I've had to do this recently. Not a big deal, but you'll have to
remove the vent window to do it. I had to replace the vent on the
passenger side once before, and I did have to cut the weatherstripping
to get it out.
The easiest way to do it is to cut up in the corner so that it still
does a good job of sealing the window when it's rolled up.
Yeah, but it's not a big deal...
You pop off the door panel first obviously. You'll need a cheap door
panel-removal tool, available at any parts store. You may want to grab
a pack of the plastic fasteners that hold the door panel on, as they're
usually damaged when removing the panel. They're cheap...
Then get to working on the vent window. Look on top of the door, where
it angles down toward the firewall. You should see a couple of Philips
head screws. Those are holding in the top of the vent window frame.
There's also a bolt in the door you'll need to remove. A socket with
an extension makes that easy.
You may have to work the vent window assembly back and forth a bit to
get it out, but it's not too hard once it's loose. Keep the main
window assembly rolled all the way down during this.
Then remove the remnants of the old main window, and slide the new one
in. You'll again have to work the window back and forth to get it on
the track properly. This may involve rolling it partially up and down
to get everything aligned. Not hard, just annoying. That took just a
couple of minutes.
When I had the window on the track, I didn't secure the bolts. This
let it "float" a bit. It made getting the vent window back into the
door much easier. Once the vent was reinstalled and secured, I
tightened all the bolts on the main window.
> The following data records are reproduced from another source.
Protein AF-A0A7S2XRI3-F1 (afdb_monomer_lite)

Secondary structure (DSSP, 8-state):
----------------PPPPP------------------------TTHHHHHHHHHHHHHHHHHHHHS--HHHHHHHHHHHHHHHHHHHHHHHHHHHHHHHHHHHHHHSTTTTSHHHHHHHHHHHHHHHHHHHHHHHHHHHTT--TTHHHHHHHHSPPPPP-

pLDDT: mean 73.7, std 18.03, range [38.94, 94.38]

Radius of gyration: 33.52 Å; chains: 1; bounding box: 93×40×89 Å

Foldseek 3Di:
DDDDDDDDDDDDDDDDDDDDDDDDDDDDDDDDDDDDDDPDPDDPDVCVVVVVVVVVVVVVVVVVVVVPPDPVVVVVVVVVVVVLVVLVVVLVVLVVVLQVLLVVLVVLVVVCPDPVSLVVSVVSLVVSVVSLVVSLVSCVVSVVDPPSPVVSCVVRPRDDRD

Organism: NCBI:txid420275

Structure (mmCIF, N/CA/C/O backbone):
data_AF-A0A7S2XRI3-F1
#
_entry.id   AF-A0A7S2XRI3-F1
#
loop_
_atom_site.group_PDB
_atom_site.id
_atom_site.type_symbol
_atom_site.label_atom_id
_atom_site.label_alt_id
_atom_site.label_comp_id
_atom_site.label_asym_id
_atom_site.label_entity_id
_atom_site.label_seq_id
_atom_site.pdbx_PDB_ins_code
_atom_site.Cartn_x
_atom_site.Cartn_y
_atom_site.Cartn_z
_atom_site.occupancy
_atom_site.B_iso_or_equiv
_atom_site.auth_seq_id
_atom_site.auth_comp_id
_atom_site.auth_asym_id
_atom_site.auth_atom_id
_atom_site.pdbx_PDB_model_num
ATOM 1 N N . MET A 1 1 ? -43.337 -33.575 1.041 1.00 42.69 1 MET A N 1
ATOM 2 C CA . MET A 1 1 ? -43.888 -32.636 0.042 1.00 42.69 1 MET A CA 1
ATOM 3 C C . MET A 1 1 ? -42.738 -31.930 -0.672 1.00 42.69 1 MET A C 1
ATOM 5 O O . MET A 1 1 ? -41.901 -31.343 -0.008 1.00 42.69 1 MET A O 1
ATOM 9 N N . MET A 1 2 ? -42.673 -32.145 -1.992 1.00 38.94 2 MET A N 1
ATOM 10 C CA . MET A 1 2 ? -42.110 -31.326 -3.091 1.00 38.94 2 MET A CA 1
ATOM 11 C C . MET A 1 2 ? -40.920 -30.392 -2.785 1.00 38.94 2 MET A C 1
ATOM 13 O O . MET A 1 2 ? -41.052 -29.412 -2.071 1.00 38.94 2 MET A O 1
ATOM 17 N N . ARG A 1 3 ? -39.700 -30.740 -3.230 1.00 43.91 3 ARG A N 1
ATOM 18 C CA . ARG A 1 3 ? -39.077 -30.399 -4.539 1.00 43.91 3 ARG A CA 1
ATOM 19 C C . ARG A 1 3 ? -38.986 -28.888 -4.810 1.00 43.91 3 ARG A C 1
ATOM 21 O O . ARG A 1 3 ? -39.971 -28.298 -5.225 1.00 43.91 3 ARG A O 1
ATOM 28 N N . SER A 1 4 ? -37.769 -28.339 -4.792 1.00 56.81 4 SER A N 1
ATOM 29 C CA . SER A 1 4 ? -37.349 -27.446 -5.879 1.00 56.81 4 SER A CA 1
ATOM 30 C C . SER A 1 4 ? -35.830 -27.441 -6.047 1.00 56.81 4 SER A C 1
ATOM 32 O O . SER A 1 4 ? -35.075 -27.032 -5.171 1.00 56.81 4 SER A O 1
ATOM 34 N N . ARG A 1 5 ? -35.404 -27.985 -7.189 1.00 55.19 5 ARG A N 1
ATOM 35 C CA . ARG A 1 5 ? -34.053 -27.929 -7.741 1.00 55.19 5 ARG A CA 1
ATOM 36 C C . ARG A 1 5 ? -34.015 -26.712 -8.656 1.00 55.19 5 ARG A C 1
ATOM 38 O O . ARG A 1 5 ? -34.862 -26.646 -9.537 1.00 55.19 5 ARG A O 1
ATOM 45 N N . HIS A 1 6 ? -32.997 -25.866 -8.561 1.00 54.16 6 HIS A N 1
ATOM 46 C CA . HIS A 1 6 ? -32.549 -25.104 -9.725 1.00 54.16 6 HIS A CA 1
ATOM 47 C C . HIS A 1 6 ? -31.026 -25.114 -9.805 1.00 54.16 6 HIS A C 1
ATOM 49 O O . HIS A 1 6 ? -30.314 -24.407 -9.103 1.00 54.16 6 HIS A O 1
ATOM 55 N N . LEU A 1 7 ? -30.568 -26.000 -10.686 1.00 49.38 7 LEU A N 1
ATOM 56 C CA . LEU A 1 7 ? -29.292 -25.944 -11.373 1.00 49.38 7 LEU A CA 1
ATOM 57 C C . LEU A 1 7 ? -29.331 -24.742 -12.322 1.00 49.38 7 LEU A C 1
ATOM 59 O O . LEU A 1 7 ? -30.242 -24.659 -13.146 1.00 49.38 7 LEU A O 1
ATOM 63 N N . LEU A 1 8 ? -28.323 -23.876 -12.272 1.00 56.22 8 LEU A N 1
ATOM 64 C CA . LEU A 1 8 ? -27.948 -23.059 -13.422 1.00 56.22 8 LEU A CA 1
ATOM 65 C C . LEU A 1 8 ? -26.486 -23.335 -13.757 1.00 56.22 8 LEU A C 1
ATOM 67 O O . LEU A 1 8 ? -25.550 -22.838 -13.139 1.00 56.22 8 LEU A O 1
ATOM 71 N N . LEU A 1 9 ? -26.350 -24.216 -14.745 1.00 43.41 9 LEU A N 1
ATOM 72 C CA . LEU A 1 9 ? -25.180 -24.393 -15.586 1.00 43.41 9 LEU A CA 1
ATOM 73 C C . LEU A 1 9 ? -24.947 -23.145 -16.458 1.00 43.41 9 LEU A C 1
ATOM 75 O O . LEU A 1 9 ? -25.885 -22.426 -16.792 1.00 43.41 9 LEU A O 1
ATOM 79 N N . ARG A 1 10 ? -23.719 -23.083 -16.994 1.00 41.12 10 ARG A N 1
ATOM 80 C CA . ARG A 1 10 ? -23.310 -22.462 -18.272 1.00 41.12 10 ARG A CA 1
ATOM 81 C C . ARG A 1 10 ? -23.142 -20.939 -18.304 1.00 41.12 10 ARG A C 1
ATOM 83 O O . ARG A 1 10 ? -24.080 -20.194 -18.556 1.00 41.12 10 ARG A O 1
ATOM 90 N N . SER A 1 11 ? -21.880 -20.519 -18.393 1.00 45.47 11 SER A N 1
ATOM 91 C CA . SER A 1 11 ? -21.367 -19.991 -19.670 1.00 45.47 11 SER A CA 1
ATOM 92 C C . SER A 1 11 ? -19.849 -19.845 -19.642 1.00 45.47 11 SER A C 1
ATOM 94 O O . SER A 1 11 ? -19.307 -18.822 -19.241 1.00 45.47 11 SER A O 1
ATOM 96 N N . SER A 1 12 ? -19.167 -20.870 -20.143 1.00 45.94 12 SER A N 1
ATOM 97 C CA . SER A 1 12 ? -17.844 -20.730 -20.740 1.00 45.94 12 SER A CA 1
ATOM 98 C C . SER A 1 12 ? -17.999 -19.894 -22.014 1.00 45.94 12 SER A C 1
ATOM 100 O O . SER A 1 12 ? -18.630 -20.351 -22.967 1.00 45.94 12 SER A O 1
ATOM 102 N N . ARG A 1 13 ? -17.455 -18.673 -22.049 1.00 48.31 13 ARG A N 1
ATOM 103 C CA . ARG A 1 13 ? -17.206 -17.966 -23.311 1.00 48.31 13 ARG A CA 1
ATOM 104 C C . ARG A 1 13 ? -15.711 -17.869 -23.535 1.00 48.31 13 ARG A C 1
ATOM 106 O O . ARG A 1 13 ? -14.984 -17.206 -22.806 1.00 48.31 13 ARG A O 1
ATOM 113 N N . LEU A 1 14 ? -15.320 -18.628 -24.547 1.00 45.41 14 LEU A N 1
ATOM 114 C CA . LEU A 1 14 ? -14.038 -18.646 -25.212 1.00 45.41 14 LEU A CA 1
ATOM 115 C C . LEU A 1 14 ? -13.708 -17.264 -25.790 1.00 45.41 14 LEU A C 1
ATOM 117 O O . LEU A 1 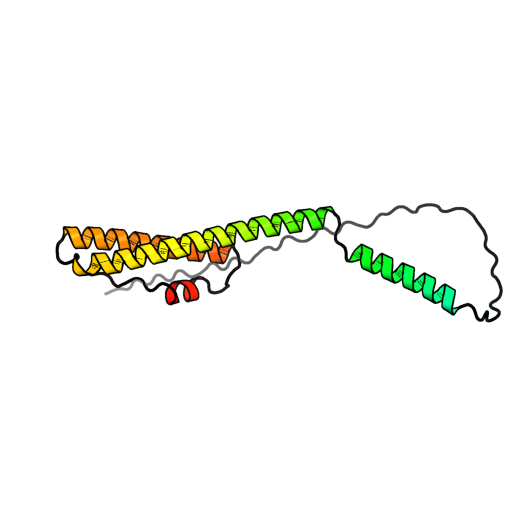14 ? -14.592 -16.525 -26.225 1.00 45.41 14 LEU A O 1
ATOM 121 N N . LEU A 1 15 ? -12.407 -16.987 -25.791 1.00 48.75 15 LEU A N 1
ATOM 122 C CA . LEU A 1 15 ? -11.701 -15.914 -26.487 1.00 48.75 15 LEU A CA 1
ATOM 123 C C . LEU A 1 15 ? -12.209 -15.668 -27.915 1.00 48.75 15 LEU A C 1
ATOM 125 O O . LEU A 1 15 ? -12.624 -16.596 -28.612 1.00 48.75 15 LEU A O 1
ATOM 129 N N . PRO A 1 16 ? -11.965 -14.451 -28.415 1.00 54.88 16 PRO A N 1
ATOM 130 C CA . PRO A 1 16 ? -11.237 -14.359 -29.674 1.00 54.88 16 PRO A CA 1
ATOM 131 C C . PRO A 1 16 ? -9.950 -13.533 -29.541 1.00 54.88 16 PRO A C 1
ATOM 133 O O . PRO A 1 16 ? -9.967 -12.357 -29.185 1.00 54.88 16 PRO A O 1
ATOM 136 N N . SER A 1 17 ? -8.827 -14.172 -29.877 1.00 55.22 17 SER A N 1
ATOM 137 C CA . SER A 1 17 ? -7.545 -13.528 -30.169 1.00 55.22 17 SER A CA 1
ATOM 138 C C . SER A 1 17 ? -7.665 -12.628 -31.406 1.00 55.22 17 SER A C 1
ATOM 140 O O . SER A 1 17 ? -8.092 -13.114 -32.458 1.00 55.22 17 SER A O 1
ATOM 142 N N . PRO A 1 18 ? -7.242 -11.356 -31.354 1.00 59.72 18 PRO A N 1
ATOM 143 C CA . PRO A 1 18 ? -7.050 -10.571 -32.563 1.00 59.72 18 PRO A CA 1
ATOM 144 C C . PRO A 1 18 ? -5.763 -11.007 -33.280 1.00 59.72 18 PRO A C 1
ATOM 146 O O . PRO A 1 18 ? -4.670 -11.019 -32.714 1.00 59.72 18 PRO A O 1
ATOM 149 N N . ARG A 1 19 ? -5.938 -11.412 -34.542 1.00 43.59 19 ARG A N 1
ATOM 150 C CA . ARG A 1 19 ? -4.886 -11.766 -35.498 1.00 43.59 19 ARG A CA 1
ATOM 151 C C . ARG A 1 19 ? -4.053 -10.537 -35.865 1.00 43.59 19 ARG A C 1
ATOM 153 O O . ARG A 1 19 ? -4.597 -9.472 -36.139 1.00 43.59 19 ARG A O 1
ATOM 160 N N . LEU A 1 20 ? -2.745 -10.756 -35.950 1.00 49.81 20 LEU A N 1
ATOM 161 C CA . LEU A 1 20 ? -1.766 -9.891 -36.603 1.00 49.81 20 LEU A CA 1
ATOM 162 C C . LEU A 1 20 ? -2.125 -9.682 -38.088 1.00 49.81 20 LEU A C 1
ATOM 164 O O . LEU A 1 20 ? -2.371 -10.671 -38.786 1.00 49.81 20 LEU A O 1
ATOM 168 N N . PRO A 1 21 ? -2.106 -8.446 -38.610 1.00 58.19 21 PRO A N 1
ATOM 169 C CA . PRO A 1 21 ? -2.065 -8.217 -40.044 1.00 58.19 21 PRO A CA 1
ATOM 170 C C . PRO A 1 21 ? -0.634 -8.404 -40.573 1.00 58.19 21 PRO A C 1
ATOM 172 O O . PRO A 1 21 ? 0.284 -7.660 -40.234 1.00 58.19 21 PRO A O 1
ATOM 175 N N . ASN A 1 22 ? -0.474 -9.407 -41.438 1.00 53.62 22 ASN A N 1
ATOM 176 C CA . ASN A 1 22 ? 0.630 -9.517 -42.386 1.00 53.62 22 ASN A CA 1
ATOM 177 C C . ASN A 1 22 ? 0.589 -8.312 -43.335 1.00 53.62 22 ASN A C 1
ATOM 179 O O . ASN A 1 22 ? -0.351 -8.193 -44.121 1.00 53.62 22 ASN A O 1
ATOM 183 N N . HIS A 1 23 ? 1.609 -7.456 -43.295 1.00 45.38 23 HIS A N 1
ATOM 184 C CA . HIS A 1 23 ? 1.874 -6.505 -44.371 1.00 45.38 23 HIS A CA 1
ATOM 185 C C . HIS A 1 23 ? 3.010 -7.037 -45.260 1.00 45.38 23 HIS A C 1
ATOM 187 O O . HIS A 1 23 ? 4.034 -7.480 -44.735 1.00 45.38 23 HIS A O 1
ATOM 193 N N . PRO A 1 24 ? 2.846 -7.010 -46.593 1.00 49.97 24 PRO A N 1
ATOM 194 C CA . PRO A 1 24 ? 3.867 -7.438 -47.537 1.00 49.97 24 PRO A CA 1
ATOM 195 C C . PRO A 1 24 ? 5.021 -6.432 -47.574 1.00 49.97 24 PRO A C 1
ATOM 197 O O . PRO A 1 24 ? 4.821 -5.228 -47.741 1.00 49.97 24 PRO A O 1
ATOM 200 N N . THR A 1 25 ? 6.244 -6.938 -47.465 1.00 48.62 25 THR A N 1
ATOM 201 C CA . THR A 1 25 ? 7.474 -6.215 -47.784 1.00 48.62 25 THR A CA 1
ATOM 202 C C . THR A 1 25 ? 7.521 -5.923 -49.285 1.00 48.62 25 THR A C 1
ATOM 204 O O . THR A 1 25 ? 7.981 -6.732 -50.084 1.00 48.62 25 THR A O 1
ATOM 207 N N . HIS A 1 26 ? 7.052 -4.740 -49.675 1.00 52.97 26 HIS A N 1
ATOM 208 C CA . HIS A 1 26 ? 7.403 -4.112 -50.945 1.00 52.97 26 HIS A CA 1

Temporarily reinstall the window crank and check that the window moves
freely and properly goes into the weatherstripping. Take the
opportunity to grease the track for the window too--it'll make rolling
it up and down a lot easier. This is something I forgot to do, and the
replacement window is much more difficult to roll up and down because
Once you've done all that, replace the plastic fasteners that hold the
door panel on, and replace it.
The whole thing took me about 30-40 minutes, and that involved figuring
most of it out as I went along.
It's not a big deal...I went to the junkyard and bought a new window then
went to a local bodyshop and asked the body man what he'd charge me. He did
it all in a few minutes in his lot and charged me $15.